Create Clustered Index on a Very Large Table (500 GB)

  • @jeff,

    Sorry for the late response. This table is partitioned by week and we are mostly just inserting into that specific weekly partition and aggregating the data which updates some data. Also since we are almost always inserting a new quarter's data we are basically creating new pages at the end of the table. Because of this special business scenario the inserts are fairly fast for a 4 TB SQL2012 databases. The business operated under NCI index Heap setup for years but some of the larger reports are now suffering some performance and that's why the switch to this compressed CI set up.

    This set up is still in development/testing phase and have not been deployed to production yet. So I will not have a real PROD stats on this until we finish implementation.

    Thanks again,

    -A


    Abdel Ougnou

  • Jeff, I wanted to get your take on something Gail posted once :

    http://www.sqlservercentral.com/Forums/FindPost485499.aspx

    The way I read it, a clustered index (pk or not) won't necessarily cause a huge slowdown to the insert process. I think it would lead to fragmentation if done often enough, due to new pages everywhere. Is there a balance to reach here?

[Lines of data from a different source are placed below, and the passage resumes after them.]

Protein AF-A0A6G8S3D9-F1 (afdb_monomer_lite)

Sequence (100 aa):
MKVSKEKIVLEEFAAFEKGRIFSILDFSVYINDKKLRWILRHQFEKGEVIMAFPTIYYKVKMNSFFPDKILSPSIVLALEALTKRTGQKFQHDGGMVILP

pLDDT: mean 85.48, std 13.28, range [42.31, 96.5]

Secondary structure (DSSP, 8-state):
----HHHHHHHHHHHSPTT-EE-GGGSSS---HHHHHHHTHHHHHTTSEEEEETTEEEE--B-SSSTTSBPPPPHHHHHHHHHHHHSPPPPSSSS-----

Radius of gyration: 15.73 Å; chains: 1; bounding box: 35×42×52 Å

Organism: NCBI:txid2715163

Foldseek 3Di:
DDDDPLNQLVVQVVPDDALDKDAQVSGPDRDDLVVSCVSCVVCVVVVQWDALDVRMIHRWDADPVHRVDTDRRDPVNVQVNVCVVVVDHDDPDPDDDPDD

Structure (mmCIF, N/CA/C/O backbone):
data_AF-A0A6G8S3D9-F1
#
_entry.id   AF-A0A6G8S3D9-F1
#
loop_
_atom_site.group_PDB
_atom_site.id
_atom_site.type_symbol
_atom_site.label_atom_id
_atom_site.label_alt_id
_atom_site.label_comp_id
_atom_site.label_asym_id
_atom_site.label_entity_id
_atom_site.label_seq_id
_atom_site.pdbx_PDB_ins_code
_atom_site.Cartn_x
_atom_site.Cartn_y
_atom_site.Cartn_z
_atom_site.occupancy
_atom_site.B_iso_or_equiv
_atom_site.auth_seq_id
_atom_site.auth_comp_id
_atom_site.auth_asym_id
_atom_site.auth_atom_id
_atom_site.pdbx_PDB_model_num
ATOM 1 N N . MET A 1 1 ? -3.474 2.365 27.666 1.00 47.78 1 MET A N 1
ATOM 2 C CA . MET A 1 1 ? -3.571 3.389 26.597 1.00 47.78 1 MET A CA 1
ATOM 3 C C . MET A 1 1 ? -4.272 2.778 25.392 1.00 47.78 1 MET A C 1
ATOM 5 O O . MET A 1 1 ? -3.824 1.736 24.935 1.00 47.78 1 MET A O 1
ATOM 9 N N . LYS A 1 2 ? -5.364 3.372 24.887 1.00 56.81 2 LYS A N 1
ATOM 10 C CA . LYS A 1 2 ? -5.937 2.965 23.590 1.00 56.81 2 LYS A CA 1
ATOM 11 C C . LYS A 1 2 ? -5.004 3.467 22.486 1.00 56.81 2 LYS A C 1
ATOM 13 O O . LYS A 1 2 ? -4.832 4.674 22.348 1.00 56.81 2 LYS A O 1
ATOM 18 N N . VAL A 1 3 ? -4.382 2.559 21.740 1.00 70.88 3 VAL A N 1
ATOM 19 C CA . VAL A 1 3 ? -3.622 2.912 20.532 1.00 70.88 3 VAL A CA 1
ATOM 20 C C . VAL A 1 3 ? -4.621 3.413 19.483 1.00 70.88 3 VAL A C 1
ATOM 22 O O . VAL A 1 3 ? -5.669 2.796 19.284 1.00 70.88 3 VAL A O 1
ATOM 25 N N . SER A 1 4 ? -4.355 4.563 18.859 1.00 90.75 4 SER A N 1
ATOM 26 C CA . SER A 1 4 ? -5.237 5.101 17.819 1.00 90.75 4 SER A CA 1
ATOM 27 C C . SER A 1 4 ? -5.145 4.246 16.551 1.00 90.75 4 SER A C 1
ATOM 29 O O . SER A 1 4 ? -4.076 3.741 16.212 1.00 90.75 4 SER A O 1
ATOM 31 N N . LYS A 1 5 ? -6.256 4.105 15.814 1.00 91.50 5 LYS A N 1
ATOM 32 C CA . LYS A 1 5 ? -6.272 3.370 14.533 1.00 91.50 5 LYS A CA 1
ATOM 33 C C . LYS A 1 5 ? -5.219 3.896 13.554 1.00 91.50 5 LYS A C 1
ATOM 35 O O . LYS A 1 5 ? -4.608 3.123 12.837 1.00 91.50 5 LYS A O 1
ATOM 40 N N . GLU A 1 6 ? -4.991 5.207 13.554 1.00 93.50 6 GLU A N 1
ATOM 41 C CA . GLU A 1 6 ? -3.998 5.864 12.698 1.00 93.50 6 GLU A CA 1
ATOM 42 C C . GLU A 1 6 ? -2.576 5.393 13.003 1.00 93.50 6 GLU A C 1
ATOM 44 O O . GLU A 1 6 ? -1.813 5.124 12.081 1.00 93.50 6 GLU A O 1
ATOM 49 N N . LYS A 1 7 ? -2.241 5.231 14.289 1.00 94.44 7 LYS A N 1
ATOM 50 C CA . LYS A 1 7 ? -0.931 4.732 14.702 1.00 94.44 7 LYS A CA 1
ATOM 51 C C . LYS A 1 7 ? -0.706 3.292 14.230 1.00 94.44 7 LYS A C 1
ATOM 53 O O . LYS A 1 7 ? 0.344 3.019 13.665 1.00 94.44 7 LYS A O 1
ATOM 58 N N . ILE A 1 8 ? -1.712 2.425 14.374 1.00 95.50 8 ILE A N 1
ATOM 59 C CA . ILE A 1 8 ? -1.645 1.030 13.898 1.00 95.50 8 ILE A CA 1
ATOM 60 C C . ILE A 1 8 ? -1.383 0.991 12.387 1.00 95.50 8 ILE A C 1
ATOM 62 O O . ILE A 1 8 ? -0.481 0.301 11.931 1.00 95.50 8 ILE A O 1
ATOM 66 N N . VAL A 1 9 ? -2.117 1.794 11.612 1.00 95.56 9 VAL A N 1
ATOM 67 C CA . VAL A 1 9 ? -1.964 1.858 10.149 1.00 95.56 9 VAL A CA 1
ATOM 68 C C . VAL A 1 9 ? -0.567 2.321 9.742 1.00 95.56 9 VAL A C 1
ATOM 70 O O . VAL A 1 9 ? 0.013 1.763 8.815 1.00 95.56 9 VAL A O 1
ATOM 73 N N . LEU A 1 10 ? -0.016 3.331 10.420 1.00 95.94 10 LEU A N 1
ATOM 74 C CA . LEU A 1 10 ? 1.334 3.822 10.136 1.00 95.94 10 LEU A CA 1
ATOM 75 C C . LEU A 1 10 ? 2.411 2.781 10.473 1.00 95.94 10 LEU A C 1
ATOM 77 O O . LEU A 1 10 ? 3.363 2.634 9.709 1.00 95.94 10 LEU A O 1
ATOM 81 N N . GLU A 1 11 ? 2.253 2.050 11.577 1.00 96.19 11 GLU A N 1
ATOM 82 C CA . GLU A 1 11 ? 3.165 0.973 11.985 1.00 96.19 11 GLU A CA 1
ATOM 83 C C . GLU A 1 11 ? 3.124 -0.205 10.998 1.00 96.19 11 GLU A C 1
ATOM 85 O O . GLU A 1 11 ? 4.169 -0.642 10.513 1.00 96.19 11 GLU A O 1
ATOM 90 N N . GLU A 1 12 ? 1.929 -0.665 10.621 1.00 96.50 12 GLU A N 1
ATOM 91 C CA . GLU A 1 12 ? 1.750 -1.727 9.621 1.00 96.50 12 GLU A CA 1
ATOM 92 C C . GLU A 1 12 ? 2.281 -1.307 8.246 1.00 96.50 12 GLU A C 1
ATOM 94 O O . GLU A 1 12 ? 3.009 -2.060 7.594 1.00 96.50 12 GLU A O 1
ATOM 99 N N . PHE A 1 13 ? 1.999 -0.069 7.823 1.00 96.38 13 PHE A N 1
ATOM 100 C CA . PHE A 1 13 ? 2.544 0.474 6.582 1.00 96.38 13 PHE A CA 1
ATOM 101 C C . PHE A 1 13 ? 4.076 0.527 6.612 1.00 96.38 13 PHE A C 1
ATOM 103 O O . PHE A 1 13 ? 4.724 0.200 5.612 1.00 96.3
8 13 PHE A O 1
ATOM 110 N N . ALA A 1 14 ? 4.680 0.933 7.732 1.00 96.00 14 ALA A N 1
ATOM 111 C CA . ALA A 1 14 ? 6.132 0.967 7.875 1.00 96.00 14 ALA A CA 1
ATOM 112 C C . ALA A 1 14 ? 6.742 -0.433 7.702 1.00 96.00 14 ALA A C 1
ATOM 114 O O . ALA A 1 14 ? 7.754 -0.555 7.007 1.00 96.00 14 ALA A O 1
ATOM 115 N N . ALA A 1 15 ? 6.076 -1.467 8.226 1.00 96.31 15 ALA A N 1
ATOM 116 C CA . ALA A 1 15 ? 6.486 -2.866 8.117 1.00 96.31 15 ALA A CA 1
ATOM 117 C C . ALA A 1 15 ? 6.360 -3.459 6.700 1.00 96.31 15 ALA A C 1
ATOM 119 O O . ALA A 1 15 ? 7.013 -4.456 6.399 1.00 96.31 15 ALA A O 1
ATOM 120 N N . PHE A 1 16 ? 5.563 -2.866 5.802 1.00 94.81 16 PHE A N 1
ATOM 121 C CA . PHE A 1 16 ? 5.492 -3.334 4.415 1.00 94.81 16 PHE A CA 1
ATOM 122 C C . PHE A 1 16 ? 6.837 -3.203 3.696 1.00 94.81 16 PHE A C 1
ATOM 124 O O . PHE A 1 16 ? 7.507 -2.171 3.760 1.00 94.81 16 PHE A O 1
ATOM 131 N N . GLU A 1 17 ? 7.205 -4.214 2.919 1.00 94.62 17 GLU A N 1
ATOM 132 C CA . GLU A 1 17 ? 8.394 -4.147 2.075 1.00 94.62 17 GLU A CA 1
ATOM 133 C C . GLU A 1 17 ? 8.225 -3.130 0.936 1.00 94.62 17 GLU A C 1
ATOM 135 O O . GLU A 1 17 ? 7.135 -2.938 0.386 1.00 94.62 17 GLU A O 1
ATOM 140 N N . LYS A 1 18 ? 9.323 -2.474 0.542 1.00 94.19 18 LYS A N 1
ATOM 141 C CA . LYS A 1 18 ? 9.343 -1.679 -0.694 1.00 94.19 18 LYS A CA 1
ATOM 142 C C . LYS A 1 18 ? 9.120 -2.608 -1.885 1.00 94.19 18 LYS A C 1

    ----------------------------------------------------

  • MMartin1 (8/7/2014)


    Jeff, I wanted to get your take on something Gail posted once :

    http://www.sqlservercentral.com/Forums/FindPost485499.aspx

    The way I read it, a clustered index (pk or not) won't necessarily cause a huge slowdown to the insert process. I think it would lead to fragmentation if done often enough, due to new pages everywhere. Is there a balance to reach here?

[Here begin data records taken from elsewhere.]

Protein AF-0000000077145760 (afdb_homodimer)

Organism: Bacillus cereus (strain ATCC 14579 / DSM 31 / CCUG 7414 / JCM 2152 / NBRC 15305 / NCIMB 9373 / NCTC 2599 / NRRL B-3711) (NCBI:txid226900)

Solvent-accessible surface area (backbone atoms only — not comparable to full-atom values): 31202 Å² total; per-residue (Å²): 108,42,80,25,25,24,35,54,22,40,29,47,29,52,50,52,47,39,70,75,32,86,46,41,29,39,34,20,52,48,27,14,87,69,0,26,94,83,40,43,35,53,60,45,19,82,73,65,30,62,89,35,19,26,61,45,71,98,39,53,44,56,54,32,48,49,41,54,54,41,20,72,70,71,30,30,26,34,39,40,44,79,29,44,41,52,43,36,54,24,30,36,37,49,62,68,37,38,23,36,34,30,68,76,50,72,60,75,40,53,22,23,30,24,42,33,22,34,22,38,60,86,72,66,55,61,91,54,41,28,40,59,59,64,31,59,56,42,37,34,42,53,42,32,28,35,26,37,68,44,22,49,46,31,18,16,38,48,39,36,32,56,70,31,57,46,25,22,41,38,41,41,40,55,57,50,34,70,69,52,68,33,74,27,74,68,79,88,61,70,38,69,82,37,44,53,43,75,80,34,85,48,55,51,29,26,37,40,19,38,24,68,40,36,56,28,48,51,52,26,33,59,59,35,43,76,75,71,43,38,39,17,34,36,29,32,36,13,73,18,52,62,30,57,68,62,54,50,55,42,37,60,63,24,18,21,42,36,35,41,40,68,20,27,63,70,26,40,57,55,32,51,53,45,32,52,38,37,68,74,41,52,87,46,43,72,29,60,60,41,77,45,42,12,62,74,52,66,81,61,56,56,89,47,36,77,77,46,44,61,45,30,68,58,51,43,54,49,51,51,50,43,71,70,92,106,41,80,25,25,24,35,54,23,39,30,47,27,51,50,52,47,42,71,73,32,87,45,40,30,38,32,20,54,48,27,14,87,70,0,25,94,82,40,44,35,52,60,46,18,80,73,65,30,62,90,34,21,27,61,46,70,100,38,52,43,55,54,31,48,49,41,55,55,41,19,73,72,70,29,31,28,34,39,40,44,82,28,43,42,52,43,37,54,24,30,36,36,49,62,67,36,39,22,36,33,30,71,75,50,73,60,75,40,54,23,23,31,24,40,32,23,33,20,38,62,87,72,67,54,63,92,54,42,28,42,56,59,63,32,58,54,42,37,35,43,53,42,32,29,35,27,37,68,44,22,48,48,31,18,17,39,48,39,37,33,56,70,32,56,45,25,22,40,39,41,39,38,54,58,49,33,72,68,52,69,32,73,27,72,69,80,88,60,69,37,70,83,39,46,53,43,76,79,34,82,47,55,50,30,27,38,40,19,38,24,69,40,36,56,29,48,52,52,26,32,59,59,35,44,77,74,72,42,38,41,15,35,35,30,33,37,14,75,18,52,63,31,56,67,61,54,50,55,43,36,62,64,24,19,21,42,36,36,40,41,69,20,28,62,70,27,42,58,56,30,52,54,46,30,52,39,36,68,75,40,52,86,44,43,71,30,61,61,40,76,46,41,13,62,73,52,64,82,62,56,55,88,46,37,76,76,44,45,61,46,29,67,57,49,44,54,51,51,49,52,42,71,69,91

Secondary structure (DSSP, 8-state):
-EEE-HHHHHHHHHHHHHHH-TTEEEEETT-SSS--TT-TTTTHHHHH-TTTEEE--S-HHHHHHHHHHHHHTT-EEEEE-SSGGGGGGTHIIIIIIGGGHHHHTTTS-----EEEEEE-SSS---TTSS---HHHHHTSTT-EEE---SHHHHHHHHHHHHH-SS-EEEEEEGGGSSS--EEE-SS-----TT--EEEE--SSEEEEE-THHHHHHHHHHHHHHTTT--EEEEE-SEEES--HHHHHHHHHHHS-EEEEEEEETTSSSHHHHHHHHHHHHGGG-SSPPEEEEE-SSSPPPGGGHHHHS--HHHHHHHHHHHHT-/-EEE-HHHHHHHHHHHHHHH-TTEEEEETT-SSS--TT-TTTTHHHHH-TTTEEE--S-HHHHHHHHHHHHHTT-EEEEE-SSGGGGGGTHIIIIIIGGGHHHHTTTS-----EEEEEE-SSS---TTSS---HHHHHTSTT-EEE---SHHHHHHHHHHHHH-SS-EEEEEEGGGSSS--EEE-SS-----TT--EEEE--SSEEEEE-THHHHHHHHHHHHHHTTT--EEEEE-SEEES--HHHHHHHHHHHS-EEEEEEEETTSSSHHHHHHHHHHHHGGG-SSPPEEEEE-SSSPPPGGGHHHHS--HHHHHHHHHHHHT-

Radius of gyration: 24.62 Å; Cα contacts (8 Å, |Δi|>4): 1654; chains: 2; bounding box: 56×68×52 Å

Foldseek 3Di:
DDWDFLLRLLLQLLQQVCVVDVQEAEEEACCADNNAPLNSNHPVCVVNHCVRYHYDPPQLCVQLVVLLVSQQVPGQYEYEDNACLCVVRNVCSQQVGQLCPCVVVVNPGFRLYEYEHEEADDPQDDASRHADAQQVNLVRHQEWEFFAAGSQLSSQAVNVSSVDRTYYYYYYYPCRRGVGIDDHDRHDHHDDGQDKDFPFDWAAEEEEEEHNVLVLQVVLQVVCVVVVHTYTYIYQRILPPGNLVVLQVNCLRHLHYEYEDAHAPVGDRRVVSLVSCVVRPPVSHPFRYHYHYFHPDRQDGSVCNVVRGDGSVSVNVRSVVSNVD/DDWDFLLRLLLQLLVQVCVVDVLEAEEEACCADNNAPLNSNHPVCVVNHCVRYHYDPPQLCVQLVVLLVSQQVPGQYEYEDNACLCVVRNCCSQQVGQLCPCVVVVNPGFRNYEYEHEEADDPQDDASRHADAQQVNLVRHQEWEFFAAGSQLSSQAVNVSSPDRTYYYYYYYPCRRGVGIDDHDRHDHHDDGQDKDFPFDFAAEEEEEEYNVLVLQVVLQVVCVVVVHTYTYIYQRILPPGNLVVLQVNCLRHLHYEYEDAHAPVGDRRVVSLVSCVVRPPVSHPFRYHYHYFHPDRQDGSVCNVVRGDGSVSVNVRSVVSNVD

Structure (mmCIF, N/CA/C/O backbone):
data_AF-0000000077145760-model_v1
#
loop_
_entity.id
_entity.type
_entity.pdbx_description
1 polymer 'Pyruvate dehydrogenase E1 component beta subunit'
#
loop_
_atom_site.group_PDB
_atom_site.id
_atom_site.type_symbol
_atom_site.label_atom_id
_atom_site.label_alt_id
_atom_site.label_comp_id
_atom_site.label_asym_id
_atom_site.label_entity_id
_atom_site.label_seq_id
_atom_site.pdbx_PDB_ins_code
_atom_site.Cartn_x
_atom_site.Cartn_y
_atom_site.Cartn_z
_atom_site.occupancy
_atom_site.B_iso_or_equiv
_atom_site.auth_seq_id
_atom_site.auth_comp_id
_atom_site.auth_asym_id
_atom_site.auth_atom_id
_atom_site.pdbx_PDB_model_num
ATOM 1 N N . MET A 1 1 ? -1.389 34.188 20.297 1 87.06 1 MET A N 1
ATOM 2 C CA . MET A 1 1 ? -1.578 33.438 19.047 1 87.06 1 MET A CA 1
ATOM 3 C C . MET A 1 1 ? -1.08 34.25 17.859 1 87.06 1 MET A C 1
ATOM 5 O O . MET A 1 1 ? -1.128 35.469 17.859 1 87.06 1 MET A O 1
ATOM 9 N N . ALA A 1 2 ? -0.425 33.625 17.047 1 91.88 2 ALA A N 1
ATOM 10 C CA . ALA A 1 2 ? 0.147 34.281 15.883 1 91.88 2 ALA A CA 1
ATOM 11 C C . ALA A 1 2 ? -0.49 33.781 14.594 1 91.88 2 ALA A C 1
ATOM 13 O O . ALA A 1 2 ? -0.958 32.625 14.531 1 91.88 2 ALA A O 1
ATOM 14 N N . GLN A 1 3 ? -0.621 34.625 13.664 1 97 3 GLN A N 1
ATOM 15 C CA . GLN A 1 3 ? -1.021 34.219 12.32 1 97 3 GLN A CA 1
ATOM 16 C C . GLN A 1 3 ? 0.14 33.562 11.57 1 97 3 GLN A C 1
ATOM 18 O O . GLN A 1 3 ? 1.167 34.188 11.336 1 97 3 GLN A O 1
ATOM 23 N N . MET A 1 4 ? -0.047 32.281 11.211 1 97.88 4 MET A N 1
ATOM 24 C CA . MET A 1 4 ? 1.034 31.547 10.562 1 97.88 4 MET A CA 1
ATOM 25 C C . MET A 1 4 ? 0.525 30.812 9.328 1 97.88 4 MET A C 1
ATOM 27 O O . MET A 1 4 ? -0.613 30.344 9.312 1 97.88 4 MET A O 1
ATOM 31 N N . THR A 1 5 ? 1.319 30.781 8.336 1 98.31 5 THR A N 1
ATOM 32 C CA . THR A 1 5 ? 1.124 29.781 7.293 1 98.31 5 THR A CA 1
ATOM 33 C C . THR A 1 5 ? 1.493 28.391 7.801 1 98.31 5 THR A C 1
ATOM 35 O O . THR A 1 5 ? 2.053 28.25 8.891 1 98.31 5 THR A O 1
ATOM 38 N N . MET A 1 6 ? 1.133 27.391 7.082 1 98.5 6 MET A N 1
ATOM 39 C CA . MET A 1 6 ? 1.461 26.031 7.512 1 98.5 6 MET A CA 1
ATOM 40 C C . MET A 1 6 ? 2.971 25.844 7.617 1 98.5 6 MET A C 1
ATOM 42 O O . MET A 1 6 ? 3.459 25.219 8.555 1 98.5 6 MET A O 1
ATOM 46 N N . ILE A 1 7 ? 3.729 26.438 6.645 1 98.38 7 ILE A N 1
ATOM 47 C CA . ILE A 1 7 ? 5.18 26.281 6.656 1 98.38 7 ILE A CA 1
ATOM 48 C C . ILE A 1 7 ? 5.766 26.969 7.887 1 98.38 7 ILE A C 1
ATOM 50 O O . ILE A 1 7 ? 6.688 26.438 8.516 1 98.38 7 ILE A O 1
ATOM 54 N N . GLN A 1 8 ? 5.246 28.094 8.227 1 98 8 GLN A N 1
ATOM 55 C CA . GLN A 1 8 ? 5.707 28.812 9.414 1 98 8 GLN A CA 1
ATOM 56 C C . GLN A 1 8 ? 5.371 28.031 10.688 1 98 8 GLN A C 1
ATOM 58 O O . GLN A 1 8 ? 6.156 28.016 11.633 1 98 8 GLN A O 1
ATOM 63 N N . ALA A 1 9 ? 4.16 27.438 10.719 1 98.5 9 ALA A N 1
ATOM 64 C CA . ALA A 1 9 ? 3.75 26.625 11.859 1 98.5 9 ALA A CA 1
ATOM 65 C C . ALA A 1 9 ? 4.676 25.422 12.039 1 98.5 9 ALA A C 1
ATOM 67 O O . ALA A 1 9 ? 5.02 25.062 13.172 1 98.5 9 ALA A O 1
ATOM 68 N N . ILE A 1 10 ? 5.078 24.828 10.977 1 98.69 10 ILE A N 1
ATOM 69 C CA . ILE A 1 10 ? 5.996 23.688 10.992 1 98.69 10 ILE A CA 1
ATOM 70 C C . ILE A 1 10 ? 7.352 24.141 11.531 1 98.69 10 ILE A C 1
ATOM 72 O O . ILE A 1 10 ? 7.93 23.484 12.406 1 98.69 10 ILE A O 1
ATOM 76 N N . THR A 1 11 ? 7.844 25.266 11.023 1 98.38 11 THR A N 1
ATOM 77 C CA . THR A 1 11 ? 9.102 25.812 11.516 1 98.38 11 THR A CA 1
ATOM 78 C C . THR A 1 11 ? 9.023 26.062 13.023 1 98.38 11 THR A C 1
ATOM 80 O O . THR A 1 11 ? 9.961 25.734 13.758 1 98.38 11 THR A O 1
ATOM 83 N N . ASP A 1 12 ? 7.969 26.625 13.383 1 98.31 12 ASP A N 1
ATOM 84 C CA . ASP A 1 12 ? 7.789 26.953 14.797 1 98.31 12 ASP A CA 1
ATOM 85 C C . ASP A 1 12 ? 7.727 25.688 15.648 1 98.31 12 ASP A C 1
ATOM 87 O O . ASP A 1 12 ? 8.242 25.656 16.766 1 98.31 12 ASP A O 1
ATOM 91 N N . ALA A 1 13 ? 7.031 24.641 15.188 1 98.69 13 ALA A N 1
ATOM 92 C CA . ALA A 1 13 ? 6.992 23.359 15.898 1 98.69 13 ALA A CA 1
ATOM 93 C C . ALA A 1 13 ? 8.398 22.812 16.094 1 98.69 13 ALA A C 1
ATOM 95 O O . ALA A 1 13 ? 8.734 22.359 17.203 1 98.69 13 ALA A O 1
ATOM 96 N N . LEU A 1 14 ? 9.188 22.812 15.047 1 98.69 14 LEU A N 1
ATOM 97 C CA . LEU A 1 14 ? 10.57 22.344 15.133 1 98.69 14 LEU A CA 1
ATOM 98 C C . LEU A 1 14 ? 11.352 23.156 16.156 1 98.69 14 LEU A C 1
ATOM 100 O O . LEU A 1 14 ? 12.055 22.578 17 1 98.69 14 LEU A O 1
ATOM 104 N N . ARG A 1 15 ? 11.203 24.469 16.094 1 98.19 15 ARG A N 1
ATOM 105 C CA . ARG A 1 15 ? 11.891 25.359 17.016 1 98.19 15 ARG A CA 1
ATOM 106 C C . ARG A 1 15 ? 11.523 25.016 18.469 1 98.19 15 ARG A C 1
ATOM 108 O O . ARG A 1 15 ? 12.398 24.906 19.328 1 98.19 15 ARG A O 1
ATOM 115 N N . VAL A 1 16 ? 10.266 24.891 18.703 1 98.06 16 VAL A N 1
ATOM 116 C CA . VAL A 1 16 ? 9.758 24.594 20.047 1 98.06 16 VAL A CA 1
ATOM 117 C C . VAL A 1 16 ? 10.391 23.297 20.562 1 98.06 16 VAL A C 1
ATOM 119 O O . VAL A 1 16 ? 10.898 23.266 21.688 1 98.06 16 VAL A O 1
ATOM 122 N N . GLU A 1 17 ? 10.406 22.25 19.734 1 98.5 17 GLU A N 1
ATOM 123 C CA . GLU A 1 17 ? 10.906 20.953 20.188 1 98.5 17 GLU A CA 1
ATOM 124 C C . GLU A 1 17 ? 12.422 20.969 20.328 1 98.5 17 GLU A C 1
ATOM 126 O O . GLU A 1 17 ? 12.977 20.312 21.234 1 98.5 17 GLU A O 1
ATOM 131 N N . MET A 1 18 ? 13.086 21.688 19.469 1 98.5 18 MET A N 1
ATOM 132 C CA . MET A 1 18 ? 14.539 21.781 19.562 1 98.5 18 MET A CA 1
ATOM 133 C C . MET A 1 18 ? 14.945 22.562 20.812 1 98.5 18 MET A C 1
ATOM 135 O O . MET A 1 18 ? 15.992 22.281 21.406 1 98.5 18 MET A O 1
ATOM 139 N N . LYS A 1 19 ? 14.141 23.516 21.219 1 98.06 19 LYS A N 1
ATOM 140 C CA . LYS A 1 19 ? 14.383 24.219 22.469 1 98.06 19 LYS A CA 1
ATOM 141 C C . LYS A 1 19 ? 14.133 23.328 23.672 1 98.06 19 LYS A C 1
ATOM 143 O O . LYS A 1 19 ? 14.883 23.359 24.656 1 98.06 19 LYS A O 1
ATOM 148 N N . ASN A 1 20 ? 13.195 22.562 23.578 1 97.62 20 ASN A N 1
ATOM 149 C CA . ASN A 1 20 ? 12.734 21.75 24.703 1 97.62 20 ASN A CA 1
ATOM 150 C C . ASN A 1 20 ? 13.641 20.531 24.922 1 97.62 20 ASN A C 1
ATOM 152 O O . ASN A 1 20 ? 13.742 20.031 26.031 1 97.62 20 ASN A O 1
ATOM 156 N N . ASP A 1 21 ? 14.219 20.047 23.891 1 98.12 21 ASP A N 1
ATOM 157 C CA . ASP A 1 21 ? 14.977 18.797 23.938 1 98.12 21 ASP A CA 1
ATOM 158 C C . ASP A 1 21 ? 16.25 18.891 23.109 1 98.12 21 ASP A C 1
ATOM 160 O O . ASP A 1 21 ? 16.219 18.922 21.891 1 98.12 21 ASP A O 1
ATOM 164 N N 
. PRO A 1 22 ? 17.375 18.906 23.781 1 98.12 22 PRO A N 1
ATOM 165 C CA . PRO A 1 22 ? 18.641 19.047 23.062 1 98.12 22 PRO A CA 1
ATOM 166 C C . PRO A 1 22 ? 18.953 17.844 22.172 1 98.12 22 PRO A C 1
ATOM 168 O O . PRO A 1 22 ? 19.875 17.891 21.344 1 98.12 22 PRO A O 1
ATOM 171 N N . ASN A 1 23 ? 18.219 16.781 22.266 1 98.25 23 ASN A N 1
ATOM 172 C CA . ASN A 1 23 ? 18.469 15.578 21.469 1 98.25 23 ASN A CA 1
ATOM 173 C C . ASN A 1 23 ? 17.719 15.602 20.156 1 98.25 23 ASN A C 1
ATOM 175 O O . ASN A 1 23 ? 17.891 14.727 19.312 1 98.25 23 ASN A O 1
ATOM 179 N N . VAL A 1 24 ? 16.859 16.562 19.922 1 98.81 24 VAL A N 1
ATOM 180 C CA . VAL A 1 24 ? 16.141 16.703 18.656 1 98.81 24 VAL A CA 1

    Correct. Adding rows to a clustered index won't cause any slowdown to an insert process if the insert process is in the same order as the CI and it's at the logical end of the table.

    If it's not in the same order or not at the logical end of the table, you get page splits and those not only cause fragmentation but they can also cause huge slowdowns because (on average) roughly have the page will need to be copied to a new page. None of that is contrary to what Gail stated in that post.

    Non-clustered indexes suffer the same fate.

    I have seen it where someone adding an NCI with a column of very low selectivity as the leading column will suddenly cause massive timeouts on a busy app. Heh... I know this to be true because I was that "someone" in my early days.

    The same thing can happen with clustered indexes.

    The "balance" to be sought is to determine whether the table will suffer more inserts than selects and to write your indexes accordingly.

    --Jeff Moden


    RBAR is pronounced "ree-bar" and is a "Modenism" for Row-By-Agonizing-Row.
    First step towards the paradigm shift of writing Set Based code:
    ________Stop thinking about what you want to do to a ROW... think, instead, of what you want to do to a COLUMN.

    Change is inevitable... Change for the better is not.


    Helpful Links:
    How to post code problems
    How to Post Performance Problems
    Create a Tally Function (fnTally)

  • I think this is slightly mis-stated Jeff. While you may not get fragmentation from end-of-index inserts, you certainly can get page LATCH contention, which can be a significant bottleneck to good insert performance in such a scenario.

    Best,
    Kevin G. Boles
    SQL Server Consultant
    SQL MVP 2007-2012
    TheSQLGuru on googles mail service

  • Thanks Jeff for sharing your knowledge here.

    Kevin, I'll have to read up on Latching. Thanks guys.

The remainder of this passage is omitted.